■ WHAT IS BEING ASKED
When the line containing "ATOM 266 N N" is found in the data below, copy it and each line after it through the line containing "ATOM 279 C C", exactly and with no others.

── AVAILABLE DATA ──

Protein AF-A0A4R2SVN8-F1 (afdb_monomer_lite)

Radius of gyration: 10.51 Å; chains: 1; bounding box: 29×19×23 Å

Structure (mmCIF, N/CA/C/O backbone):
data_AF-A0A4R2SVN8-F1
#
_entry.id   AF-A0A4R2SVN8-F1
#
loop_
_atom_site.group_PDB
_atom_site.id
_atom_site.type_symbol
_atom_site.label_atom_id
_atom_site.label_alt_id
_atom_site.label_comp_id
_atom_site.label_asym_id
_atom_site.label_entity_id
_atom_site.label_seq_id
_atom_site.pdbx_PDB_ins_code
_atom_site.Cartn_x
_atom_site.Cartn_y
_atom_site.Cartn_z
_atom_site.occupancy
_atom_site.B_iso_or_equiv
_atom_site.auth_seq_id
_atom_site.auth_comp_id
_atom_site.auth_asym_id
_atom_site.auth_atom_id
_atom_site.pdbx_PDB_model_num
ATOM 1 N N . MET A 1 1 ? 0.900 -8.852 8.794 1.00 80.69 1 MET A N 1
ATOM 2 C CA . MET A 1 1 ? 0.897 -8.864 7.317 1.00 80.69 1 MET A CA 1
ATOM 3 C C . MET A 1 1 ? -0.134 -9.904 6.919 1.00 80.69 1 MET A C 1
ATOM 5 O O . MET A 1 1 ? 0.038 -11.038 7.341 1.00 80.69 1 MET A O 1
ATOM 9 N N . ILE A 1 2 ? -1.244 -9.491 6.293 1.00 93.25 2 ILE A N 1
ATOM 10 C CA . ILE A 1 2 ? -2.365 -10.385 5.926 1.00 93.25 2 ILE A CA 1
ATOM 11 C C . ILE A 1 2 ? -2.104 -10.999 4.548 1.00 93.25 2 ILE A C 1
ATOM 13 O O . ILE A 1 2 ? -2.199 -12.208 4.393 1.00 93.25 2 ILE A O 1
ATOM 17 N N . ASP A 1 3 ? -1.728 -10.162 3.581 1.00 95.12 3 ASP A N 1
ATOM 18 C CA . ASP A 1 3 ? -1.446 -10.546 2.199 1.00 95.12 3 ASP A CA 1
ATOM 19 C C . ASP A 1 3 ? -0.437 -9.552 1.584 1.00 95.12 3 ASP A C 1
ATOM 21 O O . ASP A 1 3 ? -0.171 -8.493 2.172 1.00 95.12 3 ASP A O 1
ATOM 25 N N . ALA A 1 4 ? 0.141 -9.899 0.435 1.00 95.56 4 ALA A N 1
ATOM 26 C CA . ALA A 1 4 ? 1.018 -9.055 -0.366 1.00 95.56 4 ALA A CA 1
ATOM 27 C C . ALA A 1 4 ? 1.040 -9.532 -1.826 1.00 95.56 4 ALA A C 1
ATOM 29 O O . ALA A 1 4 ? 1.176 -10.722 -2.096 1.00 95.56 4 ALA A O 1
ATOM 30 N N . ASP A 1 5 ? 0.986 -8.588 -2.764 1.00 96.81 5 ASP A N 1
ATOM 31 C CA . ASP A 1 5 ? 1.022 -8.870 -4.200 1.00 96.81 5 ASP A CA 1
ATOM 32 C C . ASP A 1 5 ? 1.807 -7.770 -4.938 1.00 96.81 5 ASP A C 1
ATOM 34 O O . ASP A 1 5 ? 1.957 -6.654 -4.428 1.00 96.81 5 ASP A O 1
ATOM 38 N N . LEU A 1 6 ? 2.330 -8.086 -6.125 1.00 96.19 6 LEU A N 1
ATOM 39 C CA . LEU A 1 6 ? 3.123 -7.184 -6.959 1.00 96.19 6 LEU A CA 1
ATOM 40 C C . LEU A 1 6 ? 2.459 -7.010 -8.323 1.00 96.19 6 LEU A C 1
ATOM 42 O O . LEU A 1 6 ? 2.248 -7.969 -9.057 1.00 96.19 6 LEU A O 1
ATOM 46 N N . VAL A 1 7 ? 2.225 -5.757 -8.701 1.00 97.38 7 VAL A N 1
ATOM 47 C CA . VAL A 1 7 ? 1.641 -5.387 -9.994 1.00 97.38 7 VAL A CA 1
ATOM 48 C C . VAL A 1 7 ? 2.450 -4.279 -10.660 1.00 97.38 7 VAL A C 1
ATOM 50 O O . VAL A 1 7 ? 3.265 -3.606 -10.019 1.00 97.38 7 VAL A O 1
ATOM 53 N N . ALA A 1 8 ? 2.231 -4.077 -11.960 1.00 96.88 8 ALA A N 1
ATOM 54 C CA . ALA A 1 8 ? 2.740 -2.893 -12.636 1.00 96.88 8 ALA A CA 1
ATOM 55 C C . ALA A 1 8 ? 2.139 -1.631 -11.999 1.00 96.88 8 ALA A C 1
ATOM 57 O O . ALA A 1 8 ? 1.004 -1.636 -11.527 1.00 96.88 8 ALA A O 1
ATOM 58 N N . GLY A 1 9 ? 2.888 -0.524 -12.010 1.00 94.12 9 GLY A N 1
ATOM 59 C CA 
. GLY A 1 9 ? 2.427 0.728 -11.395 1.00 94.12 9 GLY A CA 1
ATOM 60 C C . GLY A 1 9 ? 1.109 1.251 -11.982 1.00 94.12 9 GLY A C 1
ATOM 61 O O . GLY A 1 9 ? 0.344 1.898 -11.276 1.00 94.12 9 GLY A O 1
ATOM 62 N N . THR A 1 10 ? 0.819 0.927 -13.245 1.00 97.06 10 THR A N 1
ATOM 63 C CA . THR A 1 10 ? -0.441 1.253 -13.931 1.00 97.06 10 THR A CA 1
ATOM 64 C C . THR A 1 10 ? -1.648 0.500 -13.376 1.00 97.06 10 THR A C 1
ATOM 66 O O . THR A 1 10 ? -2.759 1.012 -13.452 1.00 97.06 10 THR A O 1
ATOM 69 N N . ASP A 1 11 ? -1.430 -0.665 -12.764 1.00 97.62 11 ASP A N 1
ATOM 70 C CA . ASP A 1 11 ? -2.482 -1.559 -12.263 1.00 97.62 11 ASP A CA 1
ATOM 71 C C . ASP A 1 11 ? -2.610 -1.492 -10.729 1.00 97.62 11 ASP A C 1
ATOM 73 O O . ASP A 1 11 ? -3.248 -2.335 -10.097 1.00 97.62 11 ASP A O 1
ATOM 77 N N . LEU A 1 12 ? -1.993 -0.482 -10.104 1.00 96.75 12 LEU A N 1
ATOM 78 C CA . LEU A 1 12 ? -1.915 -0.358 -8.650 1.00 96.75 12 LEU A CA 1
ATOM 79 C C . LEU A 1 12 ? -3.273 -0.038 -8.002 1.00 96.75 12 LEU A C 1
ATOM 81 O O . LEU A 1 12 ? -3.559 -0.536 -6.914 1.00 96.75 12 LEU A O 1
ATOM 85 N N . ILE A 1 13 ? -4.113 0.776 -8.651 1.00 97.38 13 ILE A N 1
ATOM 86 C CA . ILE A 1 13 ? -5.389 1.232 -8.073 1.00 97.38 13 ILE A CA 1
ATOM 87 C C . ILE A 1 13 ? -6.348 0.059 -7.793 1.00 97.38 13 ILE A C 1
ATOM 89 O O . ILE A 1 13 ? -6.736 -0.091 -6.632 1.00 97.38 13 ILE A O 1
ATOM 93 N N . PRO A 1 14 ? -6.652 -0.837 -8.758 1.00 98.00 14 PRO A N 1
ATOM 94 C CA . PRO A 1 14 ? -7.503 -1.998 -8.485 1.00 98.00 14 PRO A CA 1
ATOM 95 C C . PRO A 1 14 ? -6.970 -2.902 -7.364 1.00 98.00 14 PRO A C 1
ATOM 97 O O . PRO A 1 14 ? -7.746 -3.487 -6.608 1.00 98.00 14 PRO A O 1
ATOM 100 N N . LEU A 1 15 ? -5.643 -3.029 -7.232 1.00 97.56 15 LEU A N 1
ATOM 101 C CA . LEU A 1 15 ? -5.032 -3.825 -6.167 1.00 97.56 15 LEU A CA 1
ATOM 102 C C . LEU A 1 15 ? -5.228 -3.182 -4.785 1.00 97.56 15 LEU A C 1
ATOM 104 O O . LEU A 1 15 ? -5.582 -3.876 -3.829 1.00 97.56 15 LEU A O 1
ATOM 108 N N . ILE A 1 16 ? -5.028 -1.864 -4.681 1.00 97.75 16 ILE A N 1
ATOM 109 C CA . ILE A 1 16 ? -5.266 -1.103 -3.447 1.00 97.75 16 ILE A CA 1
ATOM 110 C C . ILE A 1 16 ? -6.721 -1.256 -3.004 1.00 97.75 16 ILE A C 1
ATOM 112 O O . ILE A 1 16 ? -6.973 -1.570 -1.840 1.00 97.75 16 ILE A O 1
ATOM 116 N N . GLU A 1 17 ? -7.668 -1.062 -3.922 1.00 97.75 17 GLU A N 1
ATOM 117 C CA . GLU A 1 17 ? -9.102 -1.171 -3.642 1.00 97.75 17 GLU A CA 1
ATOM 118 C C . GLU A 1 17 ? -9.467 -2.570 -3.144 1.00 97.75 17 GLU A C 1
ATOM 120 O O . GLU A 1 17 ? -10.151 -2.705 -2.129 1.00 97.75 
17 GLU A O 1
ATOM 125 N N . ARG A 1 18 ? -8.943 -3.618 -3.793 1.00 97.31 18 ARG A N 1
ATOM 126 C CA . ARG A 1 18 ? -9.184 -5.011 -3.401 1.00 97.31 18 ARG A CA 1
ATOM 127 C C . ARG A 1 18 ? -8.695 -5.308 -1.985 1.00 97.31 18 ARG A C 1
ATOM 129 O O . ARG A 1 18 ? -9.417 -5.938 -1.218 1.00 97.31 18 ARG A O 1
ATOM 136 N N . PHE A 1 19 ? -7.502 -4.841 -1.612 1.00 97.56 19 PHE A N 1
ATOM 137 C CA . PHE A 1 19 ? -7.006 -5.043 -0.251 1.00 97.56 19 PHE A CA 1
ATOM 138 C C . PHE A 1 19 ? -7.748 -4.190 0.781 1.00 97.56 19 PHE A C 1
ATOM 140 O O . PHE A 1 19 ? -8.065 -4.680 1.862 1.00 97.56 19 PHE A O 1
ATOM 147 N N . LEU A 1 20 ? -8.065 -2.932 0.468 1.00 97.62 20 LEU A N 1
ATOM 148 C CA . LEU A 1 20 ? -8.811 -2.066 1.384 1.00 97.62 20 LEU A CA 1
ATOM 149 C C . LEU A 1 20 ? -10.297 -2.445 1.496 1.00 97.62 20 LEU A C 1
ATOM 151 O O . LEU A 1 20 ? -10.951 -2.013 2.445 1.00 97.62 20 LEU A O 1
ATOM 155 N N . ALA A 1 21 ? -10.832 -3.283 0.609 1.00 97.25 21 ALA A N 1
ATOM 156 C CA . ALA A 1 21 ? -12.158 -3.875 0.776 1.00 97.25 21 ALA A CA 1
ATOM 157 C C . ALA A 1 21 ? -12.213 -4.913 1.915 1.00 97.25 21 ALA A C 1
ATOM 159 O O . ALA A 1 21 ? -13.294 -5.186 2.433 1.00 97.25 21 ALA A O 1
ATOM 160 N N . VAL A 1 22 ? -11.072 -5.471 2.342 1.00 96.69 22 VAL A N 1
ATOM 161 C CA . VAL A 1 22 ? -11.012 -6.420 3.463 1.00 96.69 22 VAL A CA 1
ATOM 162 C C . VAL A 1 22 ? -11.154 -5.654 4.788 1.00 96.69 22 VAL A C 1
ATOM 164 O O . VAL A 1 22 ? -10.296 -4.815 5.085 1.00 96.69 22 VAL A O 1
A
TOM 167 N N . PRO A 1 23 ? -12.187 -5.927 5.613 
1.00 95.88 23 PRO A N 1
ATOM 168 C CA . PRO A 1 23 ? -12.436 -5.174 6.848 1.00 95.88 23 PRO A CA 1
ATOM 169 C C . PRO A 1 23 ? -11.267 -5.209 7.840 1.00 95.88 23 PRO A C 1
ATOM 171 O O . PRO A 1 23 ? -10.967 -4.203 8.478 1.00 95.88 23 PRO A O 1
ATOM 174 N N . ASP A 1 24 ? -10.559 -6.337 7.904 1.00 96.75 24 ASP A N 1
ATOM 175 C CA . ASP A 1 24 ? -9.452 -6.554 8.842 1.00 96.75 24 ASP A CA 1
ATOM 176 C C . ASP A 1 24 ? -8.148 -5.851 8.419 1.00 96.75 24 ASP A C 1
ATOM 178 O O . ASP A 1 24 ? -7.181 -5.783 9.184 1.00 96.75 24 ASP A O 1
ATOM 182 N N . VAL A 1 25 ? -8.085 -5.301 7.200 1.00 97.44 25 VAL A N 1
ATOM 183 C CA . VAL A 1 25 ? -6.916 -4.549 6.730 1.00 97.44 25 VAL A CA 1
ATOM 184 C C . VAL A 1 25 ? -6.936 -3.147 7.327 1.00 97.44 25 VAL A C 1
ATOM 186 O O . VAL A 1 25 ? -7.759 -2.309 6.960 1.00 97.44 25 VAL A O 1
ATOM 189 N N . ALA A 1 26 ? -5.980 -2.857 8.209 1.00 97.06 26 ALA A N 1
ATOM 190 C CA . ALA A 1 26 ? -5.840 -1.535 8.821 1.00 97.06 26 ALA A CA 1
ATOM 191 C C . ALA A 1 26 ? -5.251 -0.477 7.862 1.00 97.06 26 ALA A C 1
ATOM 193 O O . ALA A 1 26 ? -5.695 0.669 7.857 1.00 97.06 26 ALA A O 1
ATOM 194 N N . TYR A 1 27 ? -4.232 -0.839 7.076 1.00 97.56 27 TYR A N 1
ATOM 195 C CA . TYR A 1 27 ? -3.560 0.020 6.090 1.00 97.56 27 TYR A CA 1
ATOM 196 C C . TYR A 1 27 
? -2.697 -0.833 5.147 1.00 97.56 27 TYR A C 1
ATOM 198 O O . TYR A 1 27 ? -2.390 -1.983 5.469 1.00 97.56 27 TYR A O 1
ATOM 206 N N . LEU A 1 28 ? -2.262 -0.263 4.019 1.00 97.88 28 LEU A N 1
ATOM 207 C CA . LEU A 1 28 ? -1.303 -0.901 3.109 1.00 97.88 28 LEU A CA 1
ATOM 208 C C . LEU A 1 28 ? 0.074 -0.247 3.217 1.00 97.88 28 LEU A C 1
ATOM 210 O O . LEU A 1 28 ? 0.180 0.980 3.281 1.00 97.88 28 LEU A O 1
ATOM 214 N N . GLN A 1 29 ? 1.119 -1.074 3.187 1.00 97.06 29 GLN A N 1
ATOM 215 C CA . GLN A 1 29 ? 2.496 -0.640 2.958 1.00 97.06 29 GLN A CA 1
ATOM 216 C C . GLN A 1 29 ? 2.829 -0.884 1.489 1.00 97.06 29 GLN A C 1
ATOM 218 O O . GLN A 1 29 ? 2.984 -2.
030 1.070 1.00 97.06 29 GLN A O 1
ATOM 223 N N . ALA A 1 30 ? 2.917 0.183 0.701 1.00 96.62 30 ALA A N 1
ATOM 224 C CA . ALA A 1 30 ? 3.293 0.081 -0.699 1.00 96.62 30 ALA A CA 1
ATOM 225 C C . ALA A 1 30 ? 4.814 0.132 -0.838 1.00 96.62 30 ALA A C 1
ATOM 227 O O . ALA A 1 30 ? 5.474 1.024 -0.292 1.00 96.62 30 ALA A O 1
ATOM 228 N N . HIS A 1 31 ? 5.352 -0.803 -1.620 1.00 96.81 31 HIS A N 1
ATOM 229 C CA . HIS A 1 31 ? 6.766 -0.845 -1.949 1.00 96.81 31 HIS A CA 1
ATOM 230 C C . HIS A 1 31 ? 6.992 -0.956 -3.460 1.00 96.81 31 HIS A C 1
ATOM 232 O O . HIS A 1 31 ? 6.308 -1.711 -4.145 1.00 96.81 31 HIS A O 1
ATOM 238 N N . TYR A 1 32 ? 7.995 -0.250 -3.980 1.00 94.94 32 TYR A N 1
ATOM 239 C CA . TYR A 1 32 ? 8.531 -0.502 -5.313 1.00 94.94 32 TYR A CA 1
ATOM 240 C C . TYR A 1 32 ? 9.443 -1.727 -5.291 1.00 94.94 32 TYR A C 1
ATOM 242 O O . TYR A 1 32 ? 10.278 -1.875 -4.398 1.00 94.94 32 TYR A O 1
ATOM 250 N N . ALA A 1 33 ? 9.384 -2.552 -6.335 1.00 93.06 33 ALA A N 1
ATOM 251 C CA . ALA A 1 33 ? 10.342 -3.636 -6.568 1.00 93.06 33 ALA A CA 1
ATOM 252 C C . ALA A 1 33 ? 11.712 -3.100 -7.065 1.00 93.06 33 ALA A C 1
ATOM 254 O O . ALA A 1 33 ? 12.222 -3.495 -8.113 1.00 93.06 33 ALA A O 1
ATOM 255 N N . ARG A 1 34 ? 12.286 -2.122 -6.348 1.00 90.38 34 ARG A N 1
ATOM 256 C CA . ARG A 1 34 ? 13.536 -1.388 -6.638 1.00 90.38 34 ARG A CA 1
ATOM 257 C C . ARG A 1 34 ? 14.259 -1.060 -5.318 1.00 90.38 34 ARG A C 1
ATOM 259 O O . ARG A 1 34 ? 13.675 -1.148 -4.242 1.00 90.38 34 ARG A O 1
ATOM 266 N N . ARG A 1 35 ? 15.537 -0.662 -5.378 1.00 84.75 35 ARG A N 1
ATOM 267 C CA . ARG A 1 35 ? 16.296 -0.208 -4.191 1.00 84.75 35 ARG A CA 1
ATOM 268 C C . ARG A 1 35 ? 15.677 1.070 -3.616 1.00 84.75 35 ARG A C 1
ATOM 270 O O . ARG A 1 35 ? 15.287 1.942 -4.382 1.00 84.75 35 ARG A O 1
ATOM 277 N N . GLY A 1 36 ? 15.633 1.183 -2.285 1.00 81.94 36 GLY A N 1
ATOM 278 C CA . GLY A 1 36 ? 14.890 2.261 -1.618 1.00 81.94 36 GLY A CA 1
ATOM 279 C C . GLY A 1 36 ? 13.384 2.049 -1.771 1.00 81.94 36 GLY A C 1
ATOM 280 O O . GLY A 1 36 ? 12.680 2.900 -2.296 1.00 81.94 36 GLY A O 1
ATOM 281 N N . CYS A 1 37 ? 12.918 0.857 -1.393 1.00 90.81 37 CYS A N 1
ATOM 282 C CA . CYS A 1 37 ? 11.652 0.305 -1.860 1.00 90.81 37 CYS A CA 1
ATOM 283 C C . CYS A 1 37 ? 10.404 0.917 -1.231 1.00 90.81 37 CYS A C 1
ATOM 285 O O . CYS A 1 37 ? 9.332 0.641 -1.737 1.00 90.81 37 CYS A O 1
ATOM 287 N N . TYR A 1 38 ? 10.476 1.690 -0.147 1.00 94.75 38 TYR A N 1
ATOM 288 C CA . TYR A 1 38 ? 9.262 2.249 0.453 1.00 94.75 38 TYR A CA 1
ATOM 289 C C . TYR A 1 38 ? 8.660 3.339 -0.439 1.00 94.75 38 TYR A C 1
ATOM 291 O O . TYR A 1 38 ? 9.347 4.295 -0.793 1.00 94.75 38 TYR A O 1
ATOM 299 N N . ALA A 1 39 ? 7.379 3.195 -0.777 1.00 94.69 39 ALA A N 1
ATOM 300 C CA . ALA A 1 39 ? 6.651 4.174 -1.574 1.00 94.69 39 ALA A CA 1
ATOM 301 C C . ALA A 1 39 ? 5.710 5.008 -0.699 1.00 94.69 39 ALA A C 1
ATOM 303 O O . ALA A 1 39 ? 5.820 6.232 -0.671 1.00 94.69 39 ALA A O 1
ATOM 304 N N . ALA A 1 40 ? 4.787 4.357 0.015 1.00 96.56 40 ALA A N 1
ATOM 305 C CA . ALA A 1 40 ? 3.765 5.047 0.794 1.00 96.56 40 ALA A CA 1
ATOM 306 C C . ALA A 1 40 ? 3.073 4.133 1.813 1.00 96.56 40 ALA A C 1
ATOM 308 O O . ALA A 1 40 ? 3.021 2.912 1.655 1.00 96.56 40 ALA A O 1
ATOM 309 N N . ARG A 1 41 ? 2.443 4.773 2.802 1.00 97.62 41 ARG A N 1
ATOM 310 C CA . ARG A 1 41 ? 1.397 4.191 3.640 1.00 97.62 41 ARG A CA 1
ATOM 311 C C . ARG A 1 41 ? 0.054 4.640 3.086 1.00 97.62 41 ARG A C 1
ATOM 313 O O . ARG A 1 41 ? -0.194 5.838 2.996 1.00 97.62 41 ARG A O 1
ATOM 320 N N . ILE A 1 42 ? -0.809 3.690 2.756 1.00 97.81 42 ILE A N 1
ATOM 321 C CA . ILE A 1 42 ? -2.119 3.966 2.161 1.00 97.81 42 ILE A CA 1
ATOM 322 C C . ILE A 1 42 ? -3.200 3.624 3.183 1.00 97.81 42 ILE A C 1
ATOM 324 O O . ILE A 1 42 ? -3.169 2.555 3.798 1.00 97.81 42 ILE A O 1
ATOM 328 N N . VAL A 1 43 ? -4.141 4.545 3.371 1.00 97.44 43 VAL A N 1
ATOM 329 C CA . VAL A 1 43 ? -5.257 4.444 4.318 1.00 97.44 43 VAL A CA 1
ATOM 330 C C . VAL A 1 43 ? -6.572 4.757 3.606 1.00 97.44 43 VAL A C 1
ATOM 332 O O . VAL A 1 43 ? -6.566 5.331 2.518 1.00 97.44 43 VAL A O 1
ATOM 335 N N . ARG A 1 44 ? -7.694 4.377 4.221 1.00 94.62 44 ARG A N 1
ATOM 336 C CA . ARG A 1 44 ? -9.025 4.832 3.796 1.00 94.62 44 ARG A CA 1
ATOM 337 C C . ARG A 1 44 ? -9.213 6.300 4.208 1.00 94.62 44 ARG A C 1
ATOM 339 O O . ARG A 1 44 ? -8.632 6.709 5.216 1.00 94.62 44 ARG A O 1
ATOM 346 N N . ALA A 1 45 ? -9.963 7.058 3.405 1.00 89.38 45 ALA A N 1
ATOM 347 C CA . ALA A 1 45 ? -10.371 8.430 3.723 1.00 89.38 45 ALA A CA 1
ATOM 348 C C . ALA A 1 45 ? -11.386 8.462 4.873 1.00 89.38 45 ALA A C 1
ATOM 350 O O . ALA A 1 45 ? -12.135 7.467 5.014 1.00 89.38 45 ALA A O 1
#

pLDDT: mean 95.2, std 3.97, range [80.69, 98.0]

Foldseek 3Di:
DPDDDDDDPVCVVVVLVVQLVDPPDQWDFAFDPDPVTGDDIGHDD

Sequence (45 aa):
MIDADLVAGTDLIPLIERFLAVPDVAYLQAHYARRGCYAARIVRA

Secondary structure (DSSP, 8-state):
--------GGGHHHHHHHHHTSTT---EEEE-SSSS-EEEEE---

───

■ COMPLETED TASK
ATOM 266 N N . ARG A 1 35 ? 15.537 -0.662 -5.378 1.00 84.75 35 ARG A N 1
ATOM 267 C CA . ARG A 1 35 ? 16.296 -0.208 -4.191 1.00 84.75 35 ARG A CA 1
ATOM 268 C C . ARG A 1 35 ? 15.677 1.070 -3.616 1.00 84.75 35 ARG A C 1
ATOM 270 O O . ARG A 1 35 ? 15.287 1.942 -4.382 1.00 84.75 35 ARG A O 1
ATOM 277 N N . GLY A 1 36 ? 15.633 1.183 -2.285 1.00 81.94 36 GLY A N 1
ATOM 278 C CA . GLY A 1 36 ? 14.890 2.261 -1.618 1.00 81.94 36 GLY A CA 1
ATOM 279 C C . GLY A 1 36 ? 13.384 2.049 -1.771 1.00 81.94 36 GLY A C 1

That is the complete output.